'''
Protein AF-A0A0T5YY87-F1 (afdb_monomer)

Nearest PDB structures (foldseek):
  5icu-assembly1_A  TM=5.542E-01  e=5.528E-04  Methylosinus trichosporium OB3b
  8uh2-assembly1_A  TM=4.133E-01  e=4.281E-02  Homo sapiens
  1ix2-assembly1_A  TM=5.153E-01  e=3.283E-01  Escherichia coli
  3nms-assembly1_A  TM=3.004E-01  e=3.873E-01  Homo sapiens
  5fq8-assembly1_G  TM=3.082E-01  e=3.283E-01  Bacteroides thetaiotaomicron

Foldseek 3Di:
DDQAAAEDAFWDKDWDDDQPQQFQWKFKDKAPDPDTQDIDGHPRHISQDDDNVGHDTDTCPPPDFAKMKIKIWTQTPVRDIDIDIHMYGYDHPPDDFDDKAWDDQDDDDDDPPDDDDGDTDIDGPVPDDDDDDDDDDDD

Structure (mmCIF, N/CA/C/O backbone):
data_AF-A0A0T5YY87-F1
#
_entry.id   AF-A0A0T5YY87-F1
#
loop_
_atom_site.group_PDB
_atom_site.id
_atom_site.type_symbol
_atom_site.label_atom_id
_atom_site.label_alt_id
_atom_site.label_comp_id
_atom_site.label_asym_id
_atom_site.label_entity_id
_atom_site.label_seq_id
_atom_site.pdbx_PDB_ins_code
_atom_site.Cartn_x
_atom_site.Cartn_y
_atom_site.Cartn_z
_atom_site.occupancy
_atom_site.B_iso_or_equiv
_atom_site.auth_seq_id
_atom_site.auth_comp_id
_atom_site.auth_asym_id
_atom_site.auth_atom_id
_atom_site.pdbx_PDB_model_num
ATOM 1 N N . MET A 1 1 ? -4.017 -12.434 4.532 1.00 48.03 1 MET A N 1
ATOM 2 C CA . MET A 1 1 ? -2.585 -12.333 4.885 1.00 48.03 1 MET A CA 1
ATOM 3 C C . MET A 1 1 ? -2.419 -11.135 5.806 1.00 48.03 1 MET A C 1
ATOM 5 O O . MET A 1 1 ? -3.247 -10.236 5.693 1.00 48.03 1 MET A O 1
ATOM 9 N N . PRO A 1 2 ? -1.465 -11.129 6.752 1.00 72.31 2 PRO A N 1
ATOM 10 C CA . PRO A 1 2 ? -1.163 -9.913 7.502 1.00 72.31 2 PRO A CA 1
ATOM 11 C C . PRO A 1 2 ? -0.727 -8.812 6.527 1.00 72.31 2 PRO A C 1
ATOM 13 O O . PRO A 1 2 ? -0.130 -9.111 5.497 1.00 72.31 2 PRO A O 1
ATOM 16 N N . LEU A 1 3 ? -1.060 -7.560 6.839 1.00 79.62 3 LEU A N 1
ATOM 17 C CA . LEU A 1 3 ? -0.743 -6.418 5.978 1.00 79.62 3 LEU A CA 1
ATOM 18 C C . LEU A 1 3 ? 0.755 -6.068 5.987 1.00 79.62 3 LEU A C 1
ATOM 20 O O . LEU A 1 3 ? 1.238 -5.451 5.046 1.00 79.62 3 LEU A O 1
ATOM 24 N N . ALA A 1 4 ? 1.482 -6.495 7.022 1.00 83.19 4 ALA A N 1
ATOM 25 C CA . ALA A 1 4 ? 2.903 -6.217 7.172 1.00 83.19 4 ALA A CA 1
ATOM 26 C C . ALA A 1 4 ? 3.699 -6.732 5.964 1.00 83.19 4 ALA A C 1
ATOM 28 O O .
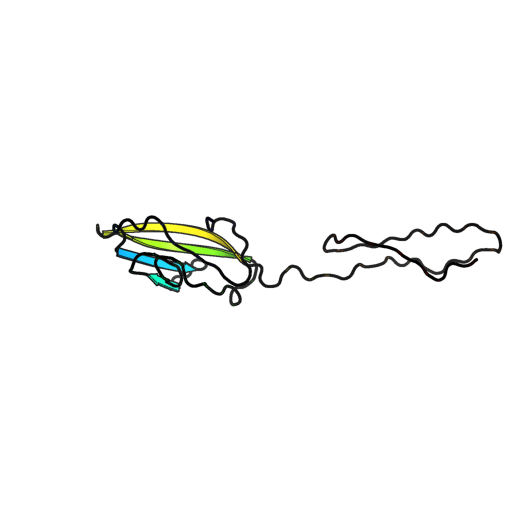 ALA A 1 4 ? 3.673 -7.928 5.675 1.00 83.19 4 ALA A O 1
ATOM 29 N N . GLU A 1 5 ? 4.395 -5.809 5.297 1.00 82.06 5 GLU A N 1
ATOM 30 C CA . GLU A 1 5 ? 5.242 -6.056 4.120 1.00 82.06 5 GLU A CA 1
ATOM 31 C C . GLU A 1 5 ? 4.480 -6.561 2.881 1.00 82.06 5 GLU A C 1
ATOM 33 O O . GLU A 1 5 ? 5.082 -7.063 1.932 1.00 82.06 5 GLU A O 1
ATOM 38 N N . ALA A 1 6 ? 3.151 -6.417 2.851 1.00 88.69 6 ALA A N 1
ATOM 39 C CA . ALA A 1 6 ? 2.374 -6.756 1.668 1.00 88.69 6 ALA A CA 1
ATOM 40 C C . ALA A 1 6 ? 2.682 -5.785 0.518 1.00 88.69 6 ALA A C 1
ATOM 42 O O . ALA A 1 6 ? 2.740 -4.573 0.724 1.00 88.69 6 ALA A O 1
ATOM 43 N N . VAL A 1 7 ? 2.808 -6.315 -0.700 1.00 91.62 7 VAL A N 1
ATOM 44 C CA . VAL A 1 7 ? 2.805 -5.523 -1.938 1.00 91.62 7 VAL A CA 1
ATOM 45 C C . VAL A 1 7 ? 1.397 -5.569 -2.524 1.00 91.62 7 VAL A C 1
ATOM 47 O O . VAL A 1 7 ? 0.832 -6.652 -2.688 1.00 91.62 7 VAL A O 1
ATOM 50 N N . VAL A 1 8 ? 0.821 -4.402 -2.802 1.00 91.81 8 VAL A N 1
ATOM 51 C CA . VAL A 1 8 ? -0.569 -4.223 -3.224 1.00 91.81 8 VAL A CA 1
ATOM 52 C C . VAL A 1 8 ? -0.617 -3.535 -4.583 1.00 91.81 8 VAL A C 1
ATOM 54 O O . VAL A 1 8 ? 0.111 -2.576 -4.835 1.00 91.81 8 VAL A O 1
ATOM 57 N N . VAL A 1 9 ? -1.509 -4.035 -5.436 1.00 91.69 9 VAL A N 1
ATOM 58 C CA . VAL A 1 9 ? -1.860 -3.455 -6.734 1.00 91.69 9 VAL A CA 1
ATOM 59 C C . VAL A 1 9 ? -3.383 -3.354 -6.779 1.00 91.69 9 VAL A C 1
ATOM 61 O O . VAL A 1 9 ? -4.066 -4.375 -6.660 1.00 91.69 9 VAL A O 1
ATOM 64 N N . GLY A 1 10 ? -3.918 -2.145 -6.936 1.00 92.19 10 GLY A N 1
ATOM 65 C CA . GLY A 1 10 ? -5.363 -1.910 -6.976 1.00 92.19 10 GLY A CA 1
ATOM 66 C C . GLY A 1 10 ? -6.036 -1.982 -5.603 1.00 92.19 10 GLY A C 1
ATOM 67 O O . GLY A 1 10 ? -6.135 -0.977 -4.919 1.00 92.19 10 GLY A O 1
ATOM 68 N N . ASP A 1 11 ? -6.533 -3.148 -5.191 1.00 93.75 11 ASP A N 1
ATOM 69 C CA . ASP A 1 11 ? -7.377 -3.258 -3.992 1.00 93.75 11 ASP A CA 1
ATOM 70 C C . ASP A 1 11 ? -6.604 -3.727 -2.751 1.00 93.75 11 ASP A C 1
ATOM 72 O O . ASP A 1 11 ? -5.982 -4.794 -2.740 1.00 93.75 11 ASP A O 1
ATOM 76 N N . LEU A 1 12 ? -6.767 -3.003 -1.641 1.00 93.88 12 LEU A N 1
ATOM 77 C CA . LEU A 1 12 ? -6.360 -3.424 -0.304 1.00 93.88 12 LEU A CA 1
ATOM 78 C C . LEU A 1 12 ? -7.569 -3.831 0.552 1.00 93.88 12 LEU A C 1
ATOM 80 O O . LEU A 1 12 ? -8.502 -3.060 0.757 1.00 93.88 12 LEU A O 1
ATOM 84 N N . TYR A 1 13 ? -7.503 -5.010 1.168 1.00 92.62 13 TYR A N 1
ATOM 85 C CA . TYR A 1 13 ? -8.476 -5.473 2.159 1.00 92.62 13 TYR A CA 1
ATOM 86 C C . TYR A 1 13 ? -7.803 -5.558 3.529 1.00 92.62 13 TYR A C 1
ATOM 88 O O . TYR A 1 13 ? -6.903 -6.374 3.733 1.00 92.62 13 TYR A O 1
ATOM 96 N N . ALA A 1 14 ? -8.244 -4.734 4.479 1.00 91.31 14 ALA A N 1
ATOM 97 C CA . ALA A 1 14 ? -7.677 -4.694 5.823 1.00 91.31 14 ALA A CA 1
ATOM 98 C C . ALA A 1 14 ? -8.768 -4.842 6.887 1.00 91.31 14 ALA A C 1
ATOM 100 O O . ALA A 1 14 ? -9.752 -4.102 6.887 1.00 91.31 14 ALA A O 1
ATOM 101 N N . ARG A 1 15 ? -8.545 -5.793 7.798 1.00 91.50 15 ARG A N 1
ATOM 102 C CA . ARG A 1 15 ? -9.409 -6.145 8.928 1.00 91.50 15 ARG A CA 1
ATOM 103 C C . ARG A 1 15 ? -8.578 -6.194 10.200 1.00 91.50 15 ARG A C 1
ATOM 105 O O . ARG A 1 15 ? -7.541 -6.860 10.220 1.00 91.50 15 ARG A O 1
ATOM 112 N N . LEU A 1 16 ? -9.038 -5.534 11.256 1.00 91.56 16 LEU A N 1
ATOM 113 C CA . LEU A 1 16 ? -8.423 -5.624 12.577 1.00 91.56 16 LEU A CA 1
ATOM 114 C C . LEU A 1 16 ? -9.023 -6.794 13.376 1.00 91.56 16 LEU A C 1
ATOM 116 O O . LEU A 1 16 ? -10.239 -6.962 13.422 1.00 91.56 16 LEU A O 1
ATOM 120 N N . LEU A 1 17 ? -8.163 -7.570 14.040 1.00 88.81 17 LEU A N 1
ATOM 121 C CA . LEU A 1 17 ? -8.525 -8.650 14.965 1.00 88.81 17 LEU A CA 1
ATOM 122 C C . LEU A 1 17 ? -7.918 -8.380 16.359 1.00 88.81 17 LEU A C 1
ATOM 124 O O . LEU A 1 17 ? -6.866 -7.738 16.426 1.00 88.81 17 LEU A O 1
ATOM 128 N N . PRO A 1 18 ? -8.499 -8.911 17.456 1.00 86.19 18 PRO A N 1
ATOM 129 C CA . PRO A 1 18 ? -9.720 -9.727 17.519 1.00 86.19 18 PRO A CA 1
ATOM 130 C C . PRO A 1 18 ? -11.021 -8.905 17.415 1.00 86.19 18 PRO A C 1
ATOM 132 O O . PRO A 1 18 ? -11.024 -7.691 17.581 1.00 86.19 18 PRO A O 1
ATOM 135 N N . GLU A 1 19 ? -12.143 -9.588 17.166 1.00 86.81 19 GLU A N 1
ATOM 136 C CA . GLU A 1 19 ? -13.503 -9.012 17.075 1.00 86.81 19 GLU A CA 1
ATOM 137 C C . GLU A 1 19 ? -14.363 -9.360 18.311 1.00 86.81 19 GLU A C 1
ATOM 139 O O . GLU A 1 19 ? -15.587 -9.455 18.242 1.00 86.81 19 GLU A O 1
ATOM 144 N N . ASP A 1 20 ? -13.723 -9.579 19.460 1.00 83.12 20 ASP A N 1
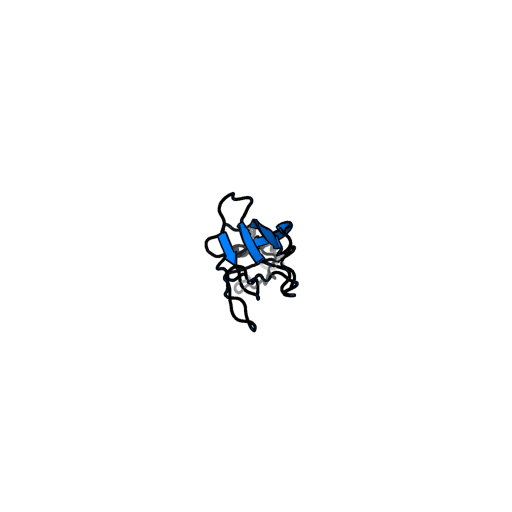
ATOM 145 C CA . ASP A 1 20 ? -14.290 -10.168 20.687 1.00 83.12 20 ASP A CA 1
ATOM 146 C C . ASP A 1 20 ? -15.259 -9.262 21.481 1.00 83.12 20 ASP A C 1
ATOM 148 O O . ASP A 1 20 ? -15.644 -9.574 22.609 1.00 83.12 20 ASP A O 1
ATOM 152 N N . GLY A 1 21 ? -15.693 -8.146 20.892 1.00 84.50 21 GLY A N 1
ATOM 153 C CA . GLY A 1 21 ? -16.637 -7.201 21.487 1.00 84.50 21 GLY A CA 1
ATOM 154 C C . GLY A 1 21 ? -16.031 -6.233 22.509 1.00 84.50 21 GLY A C 1
ATOM 155 O O . GLY A 1 21 ? -16.741 -5.323 22.948 1.00 84.50 21 GLY A O 1
ATOM 156 N N . GLY A 1 22 ? -14.741 -6.370 22.850 1.00 92.94 22 GLY A N 1
ATOM 157 C CA . GLY A 1 22 ? -14.019 -5.443 23.733 1.00 92.94 22 GLY A CA 1
ATOM 158 C C . GLY A 1 22 ? -13.744 -4.071 23.107 1.00 92.94 22 GLY A C 1
ATOM 159 O O . GLY A 1 22 ? -13.498 -3.098 23.821 1.00 92.94 22 GLY A O 1
ATOM 160 N N . ILE A 1 23 ? -13.843 -3.972 21.782 1.00 95.62 23 ILE A N 1
ATOM 161 C CA . ILE A 1 23 ? -13.576 -2.758 21.010 1.00 95.62 23 ILE A CA 1
ATOM 162 C C . ILE A 1 23 ? -14.852 -1.909 20.884 1.00 95.62 23 ILE A C 1
ATOM 164 O O . ILE A 1 23 ? -15.916 -2.388 20.478 1.00 95.62 23 ILE A O 1
ATOM 168 N N . GLU A 1 24 ? -14.754 -0.623 21.216 1.00 95.75 24 GLU A N 1
ATOM 169 C CA . GLU A 1 24 ? -15.816 0.360 20.990 1.00 95.75 24 GLU A CA 1
ATOM 170 C C . GLU A 1 24 ? -15.764 0.908 19.560 1.00 95.75 24 GLU A C 1
ATOM 172 O O . GLU A 1 24 ? -16.784 0.938 18.868 1.00 95.75 24 GLU A O 1
ATOM 177 N N . GLN A 1 25 ? -14.579 1.319 19.104 1.00 95.88 25 GLN A N 1
ATOM 178 C CA . GLN A 1 25 ? -14.352 1.774 17.734 1.00 95.88 25 GLN A CA 1
ATOM 179 C C . GLN A 1 25 ? -12.881 1.653 17.329 1.00 95.88 25 GLN A C 1
ATOM 181 O O . GLN A 1 25 ? -11.981 1.680 18.168 1.00 95.88 25 GLN A O 1
ATOM 186 N N . VAL A 1 26 ? -12.648 1.590 16.022 1.00 97.44 26 VAL A N 1
ATOM 187 C CA . VAL A 1 26 ? -11.324 1.671 15.404 1.00 97.44 26 VAL A CA 1
ATOM 188 C C . VAL A 1 26 ? -11.286 2.885 14.488 1.00 97.44 26 VAL A C 1
ATOM 190 O O . VAL A 1 26 ? -12.192 3.098 13.680 1.00 97.44 26 VAL A O 1
ATOM 193 N N . ARG A 1 27 ? -10.237 3.694 14.618 1.00 97.81 27 ARG A N 1
ATOM 194 C CA . ARG A 1 27 ? -9.938 4.824 13.737 1.00 97.81 27 ARG A CA 1
ATOM 195 C C . ARG A 1 27 ? -8.683 4.513 12.939 1.00 97.81 27 ARG A C 1
ATOM 197 O O . ARG A 1 27 ? -7.614 4.322 13.514 1.00 97.81 27 ARG A O 1
ATOM 204 N N . PHE A 1 28 ? -8.828 4.478 11.624 1.00 97.62 28 PHE A N 1
ATOM 205 C CA . PHE A 1 28 ? -7.742 4.242 10.687 1.00 97.62 28 PHE A CA 1
ATOM 206 C C . PHE A 1 28 ? -7.162 5.568 10.202 1.00 97.62 28 PHE A C 1
ATOM 208 O O . PHE A 1 28 ? -7.900 6.508 9.901 1.00 97.62 28 PHE A O 1
ATOM 215 N N . TYR A 1 29 ? -5.841 5.626 10.112 1.00 97.56 29 TYR A N 1
ATOM 216 C CA . TYR A 1 29 ? -5.071 6.744 9.583 1.00 97.56 29 TYR A CA 1
ATOM 217 C C . TYR A 1 29 ? -4.060 6.202 8.578 1.00 97.56 29 TYR A C 1
ATOM 219 O O . TYR A 1 29 ? -3.547 5.097 8.762 1.00 97.56 29 TYR A O 1
ATOM 227 N N . LEU A 1 30 ? -3.760 6.992 7.554 1.00 97.25 30 LEU A N 1
ATOM 228 C CA . LEU A 1 30 ? -2.787 6.653 6.524 1.00 97.25 30 LEU A CA 1
ATOM 229 C C . LEU A 1 30 ? -1.618 7.644 6.576 1.00 97.25 30 LEU A C 1
ATOM 231 O O . LEU A 1 30 ? -1.831 8.843 6.766 1.00 97.25 30 LEU A O 1
ATOM 235 N N . ASP A 1 31 ? -0.398 7.128 6.464 1.00 96.81 31 ASP A N 1
ATOM 236 C CA . ASP A 1 31 ? 0.861 7.870 6.310 1.00 96.81 31 ASP A CA 1
ATOM 237 C C . ASP A 1 31 ? 1.099 8.957 7.364 1.00 96.81 31 ASP A C 1
ATOM 239 O O . ASP A 1 31 ? 1.513 10.078 7.075 1.00 96.81 31 ASP A O 1
ATOM 243 N N . GLY A 1 32 ? 0.793 8.637 8.624 1.00 93.81 32 GLY A N 1
ATOM 244 C CA . GLY A 1 32 ? 0.982 9.562 9.744 1.00 93.81 32 GLY A CA 1
ATOM 245 C C . GLY A 1 32 ? 0.039 10.771 9.732 1.00 93.81 32 GLY A C 1
ATOM 246 O O . GLY A 1 32 ? 0.194 11.667 10.565 1.00 93.81 32 GLY A O 1
ATOM 247 N N . SER A 1 33 ? -0.958 10.801 8.838 1.00 94.81 33 SER A N 1
ATOM 248 C CA . SER A 1 33 ? -1.958 11.866 8.787 1.00 94.81 33 SER A CA 1
ATOM 249 C C . SER A 1 33 ? -2.687 12.016 10.127 1.00 94.81 33 SER A C 1
ATOM 251 O O . SER A 1 33 ? -3.040 11.041 10.796 1.00 94.81 33 SER A O 1
ATOM 253 N N . GLY A 1 34 ? -2.946 13.266 10.522 1.00 92.81 34 GLY A N 1
ATOM 254 C CA . GLY A 1 34 ? -3.806 13.586 11.666 1.00 92.81 34 GLY A CA 1
ATOM 255 C C . GLY A 1 34 ? -5.301 13.427 11.363 1.00 92.81 34 GLY A C 1
ATOM 256 O O . GLY A 1 34 ? -6.113 13.397 12.289 1.00 92.81 34 GLY A O 1
ATOM 257 N N . SER A 1 35 ? -5.669 13.314 10.084 1.00 95.19 35 SER A N 1
ATOM 258 C CA . SER A 1 35 ? -7.055 13.131 9.649 1.00 95.19 35 SER A CA 1
ATOM 259 C C . SER A 1 35 ? -7.419 11.653 9.638 1.00 95.19 35 SER A C 1
ATOM 261 O O . SER A 1 35 ? -6.664 10.821 9.141 1.00 95.19 35 SER A O 1
ATOM 263 N N . VAL A 1 36 ? -8.592 11.332 10.178 1.00 96.38 36 VAL A N 1
ATOM 264 C CA . VAL A 1 36 ? -9.115 9.963 10.161 1.00 96.38 36 VAL A CA 1
ATOM 265 C C . VAL A 1 36 ? -9.512 9.603 8.732 1.00 96.38 36 VAL A C 1
ATOM 267 O O . VAL A 1 36 ? -10.326 10.302 8.134 1.00 96.38 36 VAL A O 1
ATOM 270 N N . LEU A 1 37 ? -8.972 8.497 8.222 1.00 95.75 37 LEU A N 1
ATOM 271 C CA . LEU A 1 37 ? -9.382 7.900 6.951 1.00 95.75 37 LEU A CA 1
ATOM 272 C C . LEU A 1 37 ? -10.753 7.229 7.099 1.00 95.75 37 LEU A C 1
ATOM 274 O O . LEU A 1 37 ? -11.672 7.483 6.326 1.00 95.75 37 LEU A O 1
ATOM 278 N N . LYS A 1 38 ? -10.912 6.413 8.146 1.00 96.38 38 LYS A N 1
ATOM 279 C CA . LYS A 1 38 ? -12.162 5.716 8.462 1.00 96.38 38 LYS A CA 1
ATOM 280 C C . LYS A 1 38 ? -12.329 5.543 9.967 1.00 96.38 38 LYS A C 1
ATOM 282 O O . LYS A 1 38 ? -11.389 5.168 10.660 1.00 96.38 38 LYS A O 1
ATOM 287 N N . THR A 1 39 ? -13.556 5.739 10.449 1.00 97.31 39 THR A N 1
ATOM 288 C CA . THR A 1 39 ? -13.999 5.247 11.761 1.00 97.31 39 THR A CA 1
ATOM 289 C C . THR A 1 39 ? -14.925 4.054 11.553 1.00 97.31 39 THR A C 1
ATOM 291 O O . THR A 1 39 ? -15.940 4.185 10.861 1.00 97.31 39 THR A O 1
ATOM 294 N N . GLU A 1 40 ? -14.606 2.919 12.170 1.00 96.38 40 GLU A N 1
ATOM 295 C CA . GLU A 1 40 ? -15.452 1.725 12.200 1.00 96.38 40 GLU A CA 1
ATOM 296 C C . GLU A 1 40 ? -15.874 1.417 13.641 1.00 96.38 40 GLU A C 1
ATOM 298 O O . GLU A 1 40 ? -15.051 1.376 14.552 1.00 96.38 40 GLU A O 1
ATOM 303 N N . ARG A 1 41 ? -17.179 1.250 13.866 1.00 95.06 41 ARG A N 1
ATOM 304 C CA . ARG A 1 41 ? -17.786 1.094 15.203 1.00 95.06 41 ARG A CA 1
'''
Instructions to follow:
Between and including the line with "ATOM 18 C C" and the line with "ATOM 67 O O", repeat every line exactly as it appears above, with pictures left out.

Answer box:
ATOM 18 C C . LEU A 1 3 ? 0.755 -6.068 5.987 1.00 79.62 3 LEU A C 1
ATOM 20 O O . LEU A 1 3 ? 1.238 -5.451 5.046 1.00 79.62 3 LEU A O 1
ATOM 24 N N . ALA A 1 4 ? 1.482 -6.495 7.022 1.00 83.19 4 ALA A N 1
ATOM 25 C CA . ALA A 1 4 ? 2.903 -6.217 7.172 1.00 83.19 4 ALA A CA 1
ATOM 26 C C . ALA A 1 4 ? 3.699 -6.732 5.964 1.00 83.19 4 ALA A C 1
ATOM 28 O O .
 ALA A 1 4 ? 3.673 -7.928 5.675 1.00 83.19 4 ALA A O 1
ATOM 29 N N . GLU A 1 5 ? 4.395 -5.809 5.297 1.00 82.06 5 GLU A N 1
ATOM 30 C CA . GLU A 1 5 ? 5.242 -6.056 4.120 1.00 82.06 5 GLU A CA 1
ATOM 31 C C . GLU A 1 5 ? 4.480 -6.561 2.881 1.00 82.06 5 GLU A C 1
ATOM 33 O O . GLU A 1 5 ? 5.082 -7.063 1.932 1.00 82.06 5 GLU A O 1
ATOM 38 N N . ALA A 1 6 ? 3.151 -6.417 2.851 1.00 88.69 6 ALA A N 1
ATOM 39 C CA . ALA A 1 6 ? 2.374 -6.756 1.668 1.00 88.69 6 ALA A CA 1
ATOM 40 C C . ALA A 1 6 ? 2.682 -5.785 0.518 1.00 88.69 6 ALA A C 1
ATOM 42 O O . ALA A 1 6 ? 2.740 -4.573 0.724 1.00 88.69 6 ALA A O 1
ATOM 43 N N . VAL A 1 7 ? 2.808 -6.315 -0.700 1.00 91.62 7 VAL A N 1
ATOM 44 C CA . VAL A 1 7 ? 2.805 -5.523 -1.938 1.00 91.62 7 VAL A CA 1
ATOM 45 C C . VAL A 1 7 ? 1.397 -5.569 -2.524 1.00 91.62 7 VAL A C 1
ATOM 47 O O . VAL A 1 7 ? 0.832 -6.652 -2.688 1.00 91.62 7 VAL A O 1
ATOM 50 N N . VAL A 1 8 ? 0.821 -4.402 -2.802 1.00 91.81 8 VAL A N 1
ATOM 51 C CA . VAL A 1 8 ? -0.569 -4.223 -3.224 1.00 91.81 8 VAL A CA 1
ATOM 52 C C . VAL A 1 8 ? -0.617 -3.535 -4.583 1.00 91.81 8 VAL A C 1
ATOM 54 O O . VAL A 1 8 ? 0.111 -2.576 -4.835 1.00 91.81 8 VAL A O 1
ATOM 57 N N . VAL A 1 9 ? -1.509 -4.035 -5.436 1.00 91.69 9 VAL A N 1
ATOM 58 C CA . VAL A 1 9 ? -1.860 -3.455 -6.734 1.00 91.69 9 VAL A CA 1
ATOM 59 C C . VAL A 1 9 ? -3.383 -3.354 -6.779 1.00 91.69 9 VAL A C 1
ATOM 61 O O . VAL A 1 9 ? -4.066 -4.375 -6.660 1.00 91.69 9 VAL A O 1
ATOM 64 N N . GLY A 1 10 ? -3.918 -2.145 -6.936 1.00 92.19 10 GLY A N 1
ATOM 65 C CA . GLY A 1 10 ? -5.363 -1.910 -6.976 1.00 92.19 10 GLY A CA 1
ATOM 66 C C . GLY A 1 10 ? -6.036 -1.982 -5.603 1.00 92.19 10 GLY A C 1
ATOM 67 O O . GLY A 1 10 ? -6.135 -0.977 -4.919 1.00 92.19 10 GLY A O 1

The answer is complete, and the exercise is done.